Proprietary algorithms deliver the best results. Algorithms, whether proprietary or open, fall into two general categories: hash-based, which generates pointers to the original data in the index; and content-aware, which looks to the latest backup.
"The science of hash-based and content-aware algorithms is widely known," says Neville Yates, CTO at Diligent. "Either way, you'll get about the same performance."
Yates, of course, claims Diligent uses yet a different approach. Its algorithm, he explains, uses small amounts of data that can be kept in memory, even when dealing with a petabyte of data, thereby speeding performance. Magnum Semiconductor's Wunder, a Diligent customer, deals with files that typically run approximately 22KB and felt Diligent's approach delivered good results. He didn't find it necessary to dig any deeper into the algorithms.
"We talked to engineers from both Data Domain and ExaGrid Systems Inc. about their algorithms, but we really were more interested in how they stored data and how they did restores from old data," says Michael Aubry, director of information systems for three central California hospitals in the 19-hospital Adventist Health Network. The specific algorithms each vendor used never came up.
FalconStor opted for public algorithms, like SHA-1 or MD5. "It's a question of slightly better performance [with proprietary algorithms] or more-than-sufficient performance for the job [with public algorithms]," says John Lallier, FalconStor's VP of technology. Even the best algorithms still remain at the mercy of the transmission links, which can lose bits, he adds.
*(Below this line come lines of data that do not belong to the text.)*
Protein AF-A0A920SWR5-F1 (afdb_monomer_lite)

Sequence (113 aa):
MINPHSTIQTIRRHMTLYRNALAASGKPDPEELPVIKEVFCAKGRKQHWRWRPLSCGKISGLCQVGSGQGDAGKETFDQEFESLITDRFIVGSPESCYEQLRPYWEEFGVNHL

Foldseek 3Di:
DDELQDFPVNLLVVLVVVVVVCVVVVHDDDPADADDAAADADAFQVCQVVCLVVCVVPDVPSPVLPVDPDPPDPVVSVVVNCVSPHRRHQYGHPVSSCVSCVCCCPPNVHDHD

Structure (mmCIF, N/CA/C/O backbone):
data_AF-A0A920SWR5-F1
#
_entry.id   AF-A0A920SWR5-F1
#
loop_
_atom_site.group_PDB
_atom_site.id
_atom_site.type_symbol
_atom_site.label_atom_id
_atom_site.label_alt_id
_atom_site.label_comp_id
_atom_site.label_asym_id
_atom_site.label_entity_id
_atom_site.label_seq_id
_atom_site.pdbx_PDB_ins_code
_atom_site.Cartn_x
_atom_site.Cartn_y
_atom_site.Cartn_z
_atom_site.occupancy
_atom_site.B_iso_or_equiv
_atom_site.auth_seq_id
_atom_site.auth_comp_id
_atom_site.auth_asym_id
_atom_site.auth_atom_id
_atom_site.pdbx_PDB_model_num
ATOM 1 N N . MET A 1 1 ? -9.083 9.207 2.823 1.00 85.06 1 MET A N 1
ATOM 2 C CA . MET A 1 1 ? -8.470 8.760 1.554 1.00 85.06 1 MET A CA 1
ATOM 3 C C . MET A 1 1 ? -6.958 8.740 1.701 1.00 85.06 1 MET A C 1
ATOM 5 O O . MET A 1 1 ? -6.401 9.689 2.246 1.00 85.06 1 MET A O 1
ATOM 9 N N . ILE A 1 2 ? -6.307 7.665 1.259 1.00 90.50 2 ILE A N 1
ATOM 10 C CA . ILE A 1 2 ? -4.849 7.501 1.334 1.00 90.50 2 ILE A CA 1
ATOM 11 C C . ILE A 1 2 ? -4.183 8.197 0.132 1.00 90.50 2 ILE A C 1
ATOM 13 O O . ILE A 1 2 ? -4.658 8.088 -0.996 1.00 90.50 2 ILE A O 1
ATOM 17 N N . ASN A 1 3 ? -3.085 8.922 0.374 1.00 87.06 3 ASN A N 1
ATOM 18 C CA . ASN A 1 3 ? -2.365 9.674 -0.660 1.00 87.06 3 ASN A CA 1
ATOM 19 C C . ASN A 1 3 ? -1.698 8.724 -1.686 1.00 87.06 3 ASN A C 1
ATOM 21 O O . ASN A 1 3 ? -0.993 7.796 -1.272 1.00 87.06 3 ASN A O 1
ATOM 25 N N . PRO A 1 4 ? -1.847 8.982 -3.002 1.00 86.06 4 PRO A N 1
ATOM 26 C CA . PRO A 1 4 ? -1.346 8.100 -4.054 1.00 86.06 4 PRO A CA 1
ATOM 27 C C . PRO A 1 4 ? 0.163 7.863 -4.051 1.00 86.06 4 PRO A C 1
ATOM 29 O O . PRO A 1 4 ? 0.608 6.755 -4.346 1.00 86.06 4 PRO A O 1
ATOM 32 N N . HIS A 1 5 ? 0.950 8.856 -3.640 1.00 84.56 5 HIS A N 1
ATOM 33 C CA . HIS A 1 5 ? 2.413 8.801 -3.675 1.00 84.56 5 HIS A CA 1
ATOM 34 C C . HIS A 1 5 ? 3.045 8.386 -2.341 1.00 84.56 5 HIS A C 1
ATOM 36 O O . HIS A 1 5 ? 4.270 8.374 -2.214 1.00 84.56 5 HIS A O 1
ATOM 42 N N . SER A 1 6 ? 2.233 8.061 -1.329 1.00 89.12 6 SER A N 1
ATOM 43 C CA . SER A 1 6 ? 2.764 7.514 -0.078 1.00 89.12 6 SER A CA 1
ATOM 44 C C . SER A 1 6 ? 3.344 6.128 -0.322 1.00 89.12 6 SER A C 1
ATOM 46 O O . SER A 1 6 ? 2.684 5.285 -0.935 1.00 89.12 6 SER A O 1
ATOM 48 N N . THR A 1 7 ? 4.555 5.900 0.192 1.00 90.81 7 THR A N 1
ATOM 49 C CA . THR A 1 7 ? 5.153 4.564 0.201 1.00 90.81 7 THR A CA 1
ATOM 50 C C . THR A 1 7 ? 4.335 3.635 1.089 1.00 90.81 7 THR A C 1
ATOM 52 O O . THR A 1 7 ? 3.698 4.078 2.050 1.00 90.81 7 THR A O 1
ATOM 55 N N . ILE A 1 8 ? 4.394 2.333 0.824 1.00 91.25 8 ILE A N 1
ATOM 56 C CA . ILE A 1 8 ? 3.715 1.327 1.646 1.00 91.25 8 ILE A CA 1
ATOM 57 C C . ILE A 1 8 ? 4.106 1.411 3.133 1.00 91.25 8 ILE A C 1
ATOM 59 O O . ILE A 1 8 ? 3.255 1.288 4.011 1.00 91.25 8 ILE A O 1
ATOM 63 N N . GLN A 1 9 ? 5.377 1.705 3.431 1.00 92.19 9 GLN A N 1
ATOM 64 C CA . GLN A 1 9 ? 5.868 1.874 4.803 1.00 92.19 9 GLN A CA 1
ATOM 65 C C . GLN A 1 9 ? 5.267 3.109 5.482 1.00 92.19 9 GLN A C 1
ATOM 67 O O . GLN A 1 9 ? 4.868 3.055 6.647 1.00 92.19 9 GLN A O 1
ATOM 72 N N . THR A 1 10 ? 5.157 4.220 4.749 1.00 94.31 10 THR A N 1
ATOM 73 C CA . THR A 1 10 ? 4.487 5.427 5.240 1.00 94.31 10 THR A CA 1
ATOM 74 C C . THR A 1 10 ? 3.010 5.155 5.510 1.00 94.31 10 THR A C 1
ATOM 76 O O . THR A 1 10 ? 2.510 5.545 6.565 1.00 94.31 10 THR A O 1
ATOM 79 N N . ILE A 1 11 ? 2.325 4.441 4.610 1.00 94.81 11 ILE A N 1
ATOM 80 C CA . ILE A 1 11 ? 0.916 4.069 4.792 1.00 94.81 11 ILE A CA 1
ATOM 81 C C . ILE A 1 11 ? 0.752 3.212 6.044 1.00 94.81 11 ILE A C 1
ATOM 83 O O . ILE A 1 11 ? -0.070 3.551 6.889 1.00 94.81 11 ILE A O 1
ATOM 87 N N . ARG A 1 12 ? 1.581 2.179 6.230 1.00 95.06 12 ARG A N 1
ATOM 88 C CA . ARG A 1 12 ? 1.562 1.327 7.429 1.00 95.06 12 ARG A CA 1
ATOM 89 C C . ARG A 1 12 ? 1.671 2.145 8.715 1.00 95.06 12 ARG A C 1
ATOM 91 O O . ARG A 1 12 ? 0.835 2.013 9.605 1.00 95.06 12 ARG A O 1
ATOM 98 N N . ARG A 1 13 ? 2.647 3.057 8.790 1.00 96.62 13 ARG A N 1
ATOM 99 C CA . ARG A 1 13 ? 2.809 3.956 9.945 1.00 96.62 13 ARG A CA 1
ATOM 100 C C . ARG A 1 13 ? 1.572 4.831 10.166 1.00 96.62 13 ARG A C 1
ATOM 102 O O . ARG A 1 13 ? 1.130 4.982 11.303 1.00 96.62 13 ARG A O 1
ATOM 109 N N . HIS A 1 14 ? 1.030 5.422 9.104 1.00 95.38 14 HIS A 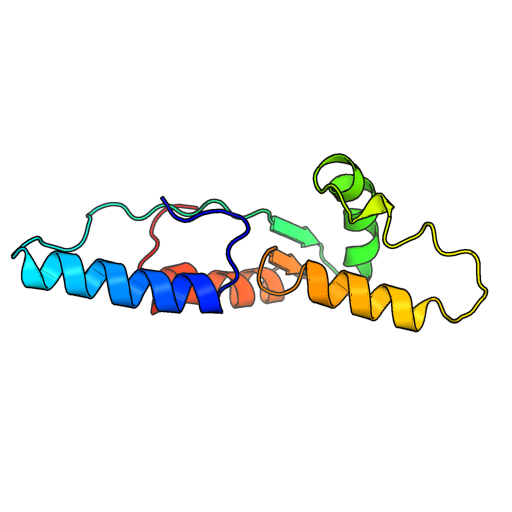N 1
ATOM 110 C CA . HIS A 1 14 ? -0.145 6.289 9.196 1.00 95.38 14 HIS A CA 1
ATOM 111 C C . HIS A 1 14 ? -1.398 5.522 9.619 1.00 95.38 14 HIS A C 1
ATOM 113 O O . HIS A 1 14 ? -2.151 6.026 10.446 1.00 95.38 14 HIS A O 1
ATOM 119 N N . MET A 1 15 ? -1.594 4.301 9.120 1.00 95.38 15 MET A N 1
ATOM 120 C CA . MET A 1 15 ? -2.722 3.451 9.496 1.00 95.38 15 MET A CA 1
ATOM 121 C C . MET A 1 15 ? -2.678 3.082 10.976 1.00 95.38 15 MET A C 1
ATOM 123 O O . MET A 1 15 ? -3.704 3.169 11.647 1.00 95.38 15 MET A O 1
ATOM 127 N N . THR A 1 16 ? -1.499 2.765 11.517 1.00 95.69 16 THR A N 1
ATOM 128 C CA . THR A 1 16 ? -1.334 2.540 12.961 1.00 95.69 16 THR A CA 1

Hash collisions increase data bit-error rates as the environment grows. Statistically this appears to be true, but don't lose sleep over it. Concerns about hash collisions apply only to deduplication systems that use a hash to identify redundant data. Vendors that use a secondary check to verify a match, or that don't use hashes at all, don't have to worry about hash collisions.
GlassHouse Technologies' Preston did the math on his blog and found that with 95 exabytes of data there's a 0.00000000000001110223024625156540423631668090820313% chance your system will discard a block it should keep as a result of a hash collision. The chance the corrupted block will actually be needed in a restore is even more remote.
"And if you have something less than 95 exabytes of data, then your odds don't appear in 50 decimal places," says Preston. "I think I'm OK with these odds."
Adventist Health got lucky. It made a decision based on lengthy onsite meetings with engineers from Data Domain and ExaGrid. Based on those meetings and their internal analysis, it opted for ExaGrid. Once the decision was made, Adventist Health's Aubry called Data Domain as a courtesy. Data Domain wouldn't give up and offered to send an appliance.
"I was a little nervous I might have made a wrong decision. We put in both and ran a bake off," says Aubry. ExaGrid was already installed on Adventist Health's routed network. It put the Data Domain appliance on a private network connected to its media server.
"I was expecting Data Domain to outperform because of the private network," he says. Measuring the time it took to complete the end-to-end process, ExaGrid performed 20% faster, much to Aubry's relief as he was already committed to buying the ExaGrid.
Just about every consumer cliché applies to deduplication today: buyer beware, try before you buy, your mileage may vary, past performance is no indicator of future performance, one size doesn't fit all and so on. Fortunately, the market is competitive and price is negotiable. With the technology-industry analyst firm The 451 Group projecting the market to surpass $1 billion by 2009, up from $100 million just three years earlier, dedupe is hot. Shop around. Informed storage managers should be able to get a deduplication product that fits their needs at a competitive price.